• [TASK DETAILS] For this exercise, please reproduce the records below word for word, from the first line through the line with "ATOM 34 O O".

(Excerpts from a dataset)
---------------

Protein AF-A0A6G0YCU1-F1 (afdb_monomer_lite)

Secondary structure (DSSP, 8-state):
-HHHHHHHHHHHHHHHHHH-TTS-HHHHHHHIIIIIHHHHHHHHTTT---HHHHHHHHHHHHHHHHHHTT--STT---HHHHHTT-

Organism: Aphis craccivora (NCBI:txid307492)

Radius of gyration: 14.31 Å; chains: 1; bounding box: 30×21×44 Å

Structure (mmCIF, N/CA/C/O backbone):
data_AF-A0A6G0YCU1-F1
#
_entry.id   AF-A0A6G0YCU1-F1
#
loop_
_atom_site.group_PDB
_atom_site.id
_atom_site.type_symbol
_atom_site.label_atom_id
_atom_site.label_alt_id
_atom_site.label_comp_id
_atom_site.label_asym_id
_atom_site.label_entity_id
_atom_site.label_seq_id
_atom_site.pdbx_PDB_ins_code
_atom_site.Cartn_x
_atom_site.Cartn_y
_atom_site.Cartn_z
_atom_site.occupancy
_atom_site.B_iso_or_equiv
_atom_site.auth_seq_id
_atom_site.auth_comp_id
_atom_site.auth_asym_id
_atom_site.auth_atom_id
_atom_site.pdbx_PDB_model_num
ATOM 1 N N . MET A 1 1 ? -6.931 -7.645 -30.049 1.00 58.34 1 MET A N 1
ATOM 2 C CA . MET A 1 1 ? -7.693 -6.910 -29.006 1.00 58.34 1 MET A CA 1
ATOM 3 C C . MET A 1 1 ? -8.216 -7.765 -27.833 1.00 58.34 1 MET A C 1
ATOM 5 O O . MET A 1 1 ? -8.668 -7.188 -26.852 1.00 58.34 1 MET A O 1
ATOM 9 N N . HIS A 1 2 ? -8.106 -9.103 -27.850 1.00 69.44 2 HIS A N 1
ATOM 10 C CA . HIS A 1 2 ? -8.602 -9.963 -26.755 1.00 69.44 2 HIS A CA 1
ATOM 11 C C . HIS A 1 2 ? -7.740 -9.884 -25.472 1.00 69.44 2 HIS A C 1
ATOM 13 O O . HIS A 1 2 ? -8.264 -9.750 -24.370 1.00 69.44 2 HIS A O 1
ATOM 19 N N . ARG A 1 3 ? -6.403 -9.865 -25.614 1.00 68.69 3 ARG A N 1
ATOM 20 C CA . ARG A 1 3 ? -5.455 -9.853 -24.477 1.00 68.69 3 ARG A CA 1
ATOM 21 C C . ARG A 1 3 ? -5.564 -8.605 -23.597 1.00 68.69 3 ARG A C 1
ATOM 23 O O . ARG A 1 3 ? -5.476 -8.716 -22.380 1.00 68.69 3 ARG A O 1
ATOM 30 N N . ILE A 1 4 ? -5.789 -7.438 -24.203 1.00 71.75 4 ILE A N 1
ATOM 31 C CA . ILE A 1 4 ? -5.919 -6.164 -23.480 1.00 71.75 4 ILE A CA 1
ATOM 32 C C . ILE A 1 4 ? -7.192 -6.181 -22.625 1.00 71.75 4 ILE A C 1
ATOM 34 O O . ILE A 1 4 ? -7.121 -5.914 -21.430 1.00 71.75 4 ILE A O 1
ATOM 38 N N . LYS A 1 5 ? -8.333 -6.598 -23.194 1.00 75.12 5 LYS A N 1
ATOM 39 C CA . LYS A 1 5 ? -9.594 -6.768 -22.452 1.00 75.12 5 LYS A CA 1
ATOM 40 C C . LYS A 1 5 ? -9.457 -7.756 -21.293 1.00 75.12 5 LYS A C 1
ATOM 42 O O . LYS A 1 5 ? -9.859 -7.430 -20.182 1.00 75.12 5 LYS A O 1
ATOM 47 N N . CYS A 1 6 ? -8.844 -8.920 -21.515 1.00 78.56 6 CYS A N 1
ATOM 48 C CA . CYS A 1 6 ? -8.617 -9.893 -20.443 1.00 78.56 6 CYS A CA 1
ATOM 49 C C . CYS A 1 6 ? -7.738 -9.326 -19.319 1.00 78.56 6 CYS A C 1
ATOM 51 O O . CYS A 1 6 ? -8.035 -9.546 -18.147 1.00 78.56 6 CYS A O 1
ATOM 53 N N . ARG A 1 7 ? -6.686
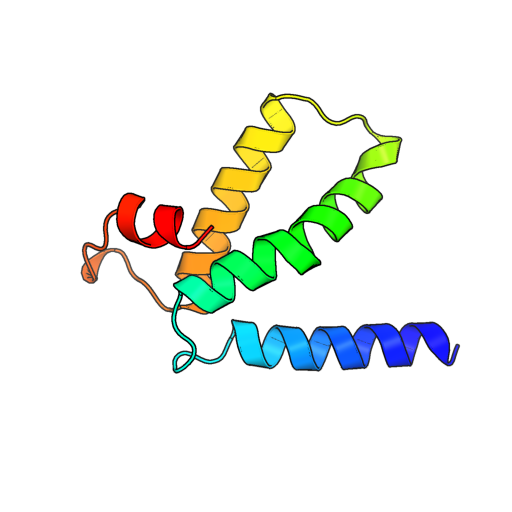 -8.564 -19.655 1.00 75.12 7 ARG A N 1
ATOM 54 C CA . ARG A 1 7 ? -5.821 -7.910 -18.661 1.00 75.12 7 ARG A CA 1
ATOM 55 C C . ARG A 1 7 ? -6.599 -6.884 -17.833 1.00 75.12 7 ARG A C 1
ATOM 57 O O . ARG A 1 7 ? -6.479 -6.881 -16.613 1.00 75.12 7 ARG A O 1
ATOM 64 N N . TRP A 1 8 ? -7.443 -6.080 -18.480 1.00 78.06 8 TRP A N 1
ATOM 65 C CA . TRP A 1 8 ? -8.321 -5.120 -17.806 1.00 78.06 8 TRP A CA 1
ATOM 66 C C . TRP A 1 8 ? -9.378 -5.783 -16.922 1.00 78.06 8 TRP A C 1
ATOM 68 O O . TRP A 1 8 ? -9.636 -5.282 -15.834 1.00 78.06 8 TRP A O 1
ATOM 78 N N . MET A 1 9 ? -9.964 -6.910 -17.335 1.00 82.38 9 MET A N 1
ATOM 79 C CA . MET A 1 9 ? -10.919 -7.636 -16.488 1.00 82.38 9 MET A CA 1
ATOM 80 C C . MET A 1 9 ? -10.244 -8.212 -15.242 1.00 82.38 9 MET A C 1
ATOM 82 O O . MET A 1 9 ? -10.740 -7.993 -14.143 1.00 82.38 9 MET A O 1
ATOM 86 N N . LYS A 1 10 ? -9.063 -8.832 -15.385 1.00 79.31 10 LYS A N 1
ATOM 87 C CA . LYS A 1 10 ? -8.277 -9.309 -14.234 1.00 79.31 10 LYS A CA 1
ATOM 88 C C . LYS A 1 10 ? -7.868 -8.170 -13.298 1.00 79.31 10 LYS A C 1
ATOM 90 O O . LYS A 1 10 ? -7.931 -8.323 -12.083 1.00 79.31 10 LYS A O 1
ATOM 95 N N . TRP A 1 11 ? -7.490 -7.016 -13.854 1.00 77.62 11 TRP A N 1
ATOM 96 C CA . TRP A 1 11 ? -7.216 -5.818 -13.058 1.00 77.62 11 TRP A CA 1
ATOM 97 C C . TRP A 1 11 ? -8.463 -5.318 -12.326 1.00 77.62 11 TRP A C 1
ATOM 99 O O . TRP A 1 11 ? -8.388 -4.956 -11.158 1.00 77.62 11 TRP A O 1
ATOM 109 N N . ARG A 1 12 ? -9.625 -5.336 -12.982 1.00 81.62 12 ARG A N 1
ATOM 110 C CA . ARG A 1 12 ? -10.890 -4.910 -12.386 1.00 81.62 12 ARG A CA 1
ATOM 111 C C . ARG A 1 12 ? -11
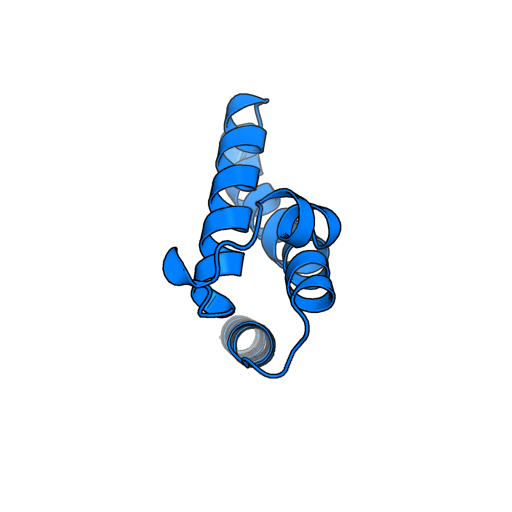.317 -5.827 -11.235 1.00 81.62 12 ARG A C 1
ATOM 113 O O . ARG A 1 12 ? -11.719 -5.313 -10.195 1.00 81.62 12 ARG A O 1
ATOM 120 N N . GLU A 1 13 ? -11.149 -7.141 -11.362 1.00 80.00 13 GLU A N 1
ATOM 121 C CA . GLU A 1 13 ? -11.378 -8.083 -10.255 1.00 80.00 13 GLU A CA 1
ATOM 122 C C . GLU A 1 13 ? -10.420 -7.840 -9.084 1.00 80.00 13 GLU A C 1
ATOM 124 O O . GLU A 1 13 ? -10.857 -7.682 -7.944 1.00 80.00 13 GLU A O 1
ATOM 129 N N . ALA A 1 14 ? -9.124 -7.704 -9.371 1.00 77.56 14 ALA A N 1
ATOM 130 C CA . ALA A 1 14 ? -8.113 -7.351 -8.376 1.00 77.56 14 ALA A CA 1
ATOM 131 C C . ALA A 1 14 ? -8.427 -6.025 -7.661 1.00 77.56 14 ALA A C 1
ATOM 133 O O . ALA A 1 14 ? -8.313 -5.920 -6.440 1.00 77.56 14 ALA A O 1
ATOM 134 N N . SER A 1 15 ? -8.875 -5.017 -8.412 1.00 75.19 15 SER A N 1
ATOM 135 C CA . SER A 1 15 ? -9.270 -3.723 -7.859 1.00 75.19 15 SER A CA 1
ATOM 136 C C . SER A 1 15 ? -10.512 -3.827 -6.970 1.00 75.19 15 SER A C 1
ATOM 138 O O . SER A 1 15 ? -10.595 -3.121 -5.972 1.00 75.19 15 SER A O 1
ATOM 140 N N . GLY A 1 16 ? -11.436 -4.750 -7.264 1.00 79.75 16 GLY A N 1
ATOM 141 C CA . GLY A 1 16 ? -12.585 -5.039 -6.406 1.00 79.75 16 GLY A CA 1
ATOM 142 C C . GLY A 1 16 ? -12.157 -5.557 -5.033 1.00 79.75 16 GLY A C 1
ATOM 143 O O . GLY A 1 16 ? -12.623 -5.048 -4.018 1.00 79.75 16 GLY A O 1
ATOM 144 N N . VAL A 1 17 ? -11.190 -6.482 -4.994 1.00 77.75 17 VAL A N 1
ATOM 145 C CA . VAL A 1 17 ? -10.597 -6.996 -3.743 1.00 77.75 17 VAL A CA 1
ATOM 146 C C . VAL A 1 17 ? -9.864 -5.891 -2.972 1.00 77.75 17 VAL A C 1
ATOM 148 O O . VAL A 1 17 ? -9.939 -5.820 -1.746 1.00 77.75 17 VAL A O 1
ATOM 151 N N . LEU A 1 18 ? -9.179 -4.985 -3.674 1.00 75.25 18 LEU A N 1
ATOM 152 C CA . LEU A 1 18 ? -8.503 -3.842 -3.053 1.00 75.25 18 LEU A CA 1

---------------

• [TASK SOLUTION]
Protein AF-A0A6G0YCU1-F1 (afdb_monomer_lite)

Secondary structure (DSSP, 8-state):
-HHHHHHHHHHHHHHHHHH-TTS-HHHHHHHIIIIIHHHHHHHHTTT---HHHHHHHHHHHHHHHHHHTT--STT---HHHHHTT-

Organism: Aphis craccivora (NCBI:txid307492)

Radius of gyration: 14.31 Å; chains: 1; bounding box: 30×21×44 Å

Structure (mmCIF, N/CA/C/O backbone):
data_AF-A0A6G0YCU1-F1
#
_entry.id   AF-A0A6G0YCU1-F1
#
loop_
_atom_site.group_PDB
_atom_site.id
_atom_site.type_symbol
_atom_site.label_atom_id
_atom_site.label_alt_id
_atom_site.label_comp_id
_atom_site.label_asym_id
_atom_site.label_entity_id
_atom_site.label_seq_id
_atom_site.pdbx_PDB_ins_code
_atom_site.Cartn_x
_atom_site.Cartn_y
_atom_site.Cartn_z
_atom_site.occupancy
_atom_site.B_iso_or_equiv
_atom_site.auth_seq_id
_atom_site.auth_comp_id
_atom_site.auth_asym_id
_atom_site.auth_atom_id
_atom_site.pdbx_PDB_model_num
ATOM 1 N N . MET A 1 1 ? -6.931 -7.645 -30.049 1.00 58.34 1 MET A N 1
ATOM 2 C CA . MET A 1 1 ? -7.693 -6.910 -29.006 1.00 58.34 1 MET A CA 1
ATOM 3 C C . MET A 1 1 ? -8.216 -7.765 -27.833 1.00 58.34 1 MET A C 1
ATOM 5 O O . MET A 1 1 ? -8.668 -7.188 -26.852 1.00 58.34 1 MET A O 1
ATOM 9 N N . HIS A 1 2 ? -8.106 -9.103 -27.850 1.00 69.44 2 HIS A N 1
ATOM 10 C CA . HIS A 1 2 ? -8.602 -9.963 -26.755 1.00 69.44 2 HIS A CA 1
ATOM 11 C C . HIS A 1 2 ? -7.740 -9.884 -25.472 1.00 69.44 2 HIS A C 1
ATOM 13 O O . HIS A 1 2 ? -8.264 -9.750 -24.370 1.00 69.44 2 HIS A O 1
ATOM 19 N N . ARG A 1 3 ? -6.403 -9.865 -25.614 1.00 68.69 3 ARG A N 1
ATOM 20 C CA . ARG A 1 3 ? -5.455 -9.853 -24.477 1.00 68.69 3 ARG A CA 1
ATOM 21 C C . ARG A 1 3 ? -5.564 -8.605 -23.597 1.00 68.69 3 ARG A C 1
ATOM 23 O O . ARG A 1 3 ? -5.476 -8.716 -22.380 1.00 68.69 3 ARG A O 1
ATOM 30 N N . ILE A 1 4 ? -5.789 -7.438 -24.203 1.00 71.75 4 ILE A N 1
ATOM 31 C CA . ILE A 1 4 ? -5.919 -6.164 -23.480 1.00 71.75 4 ILE A CA 1
ATOM 32 C C . ILE A 1 4 ? -7.192 -6.181 -22.625 1.00 71.75 4 ILE A C 1
ATOM 34 O O . ILE A 1 4 ? -7.121 -5.914 -21.430 1.00 71.75 4 ILE A O 1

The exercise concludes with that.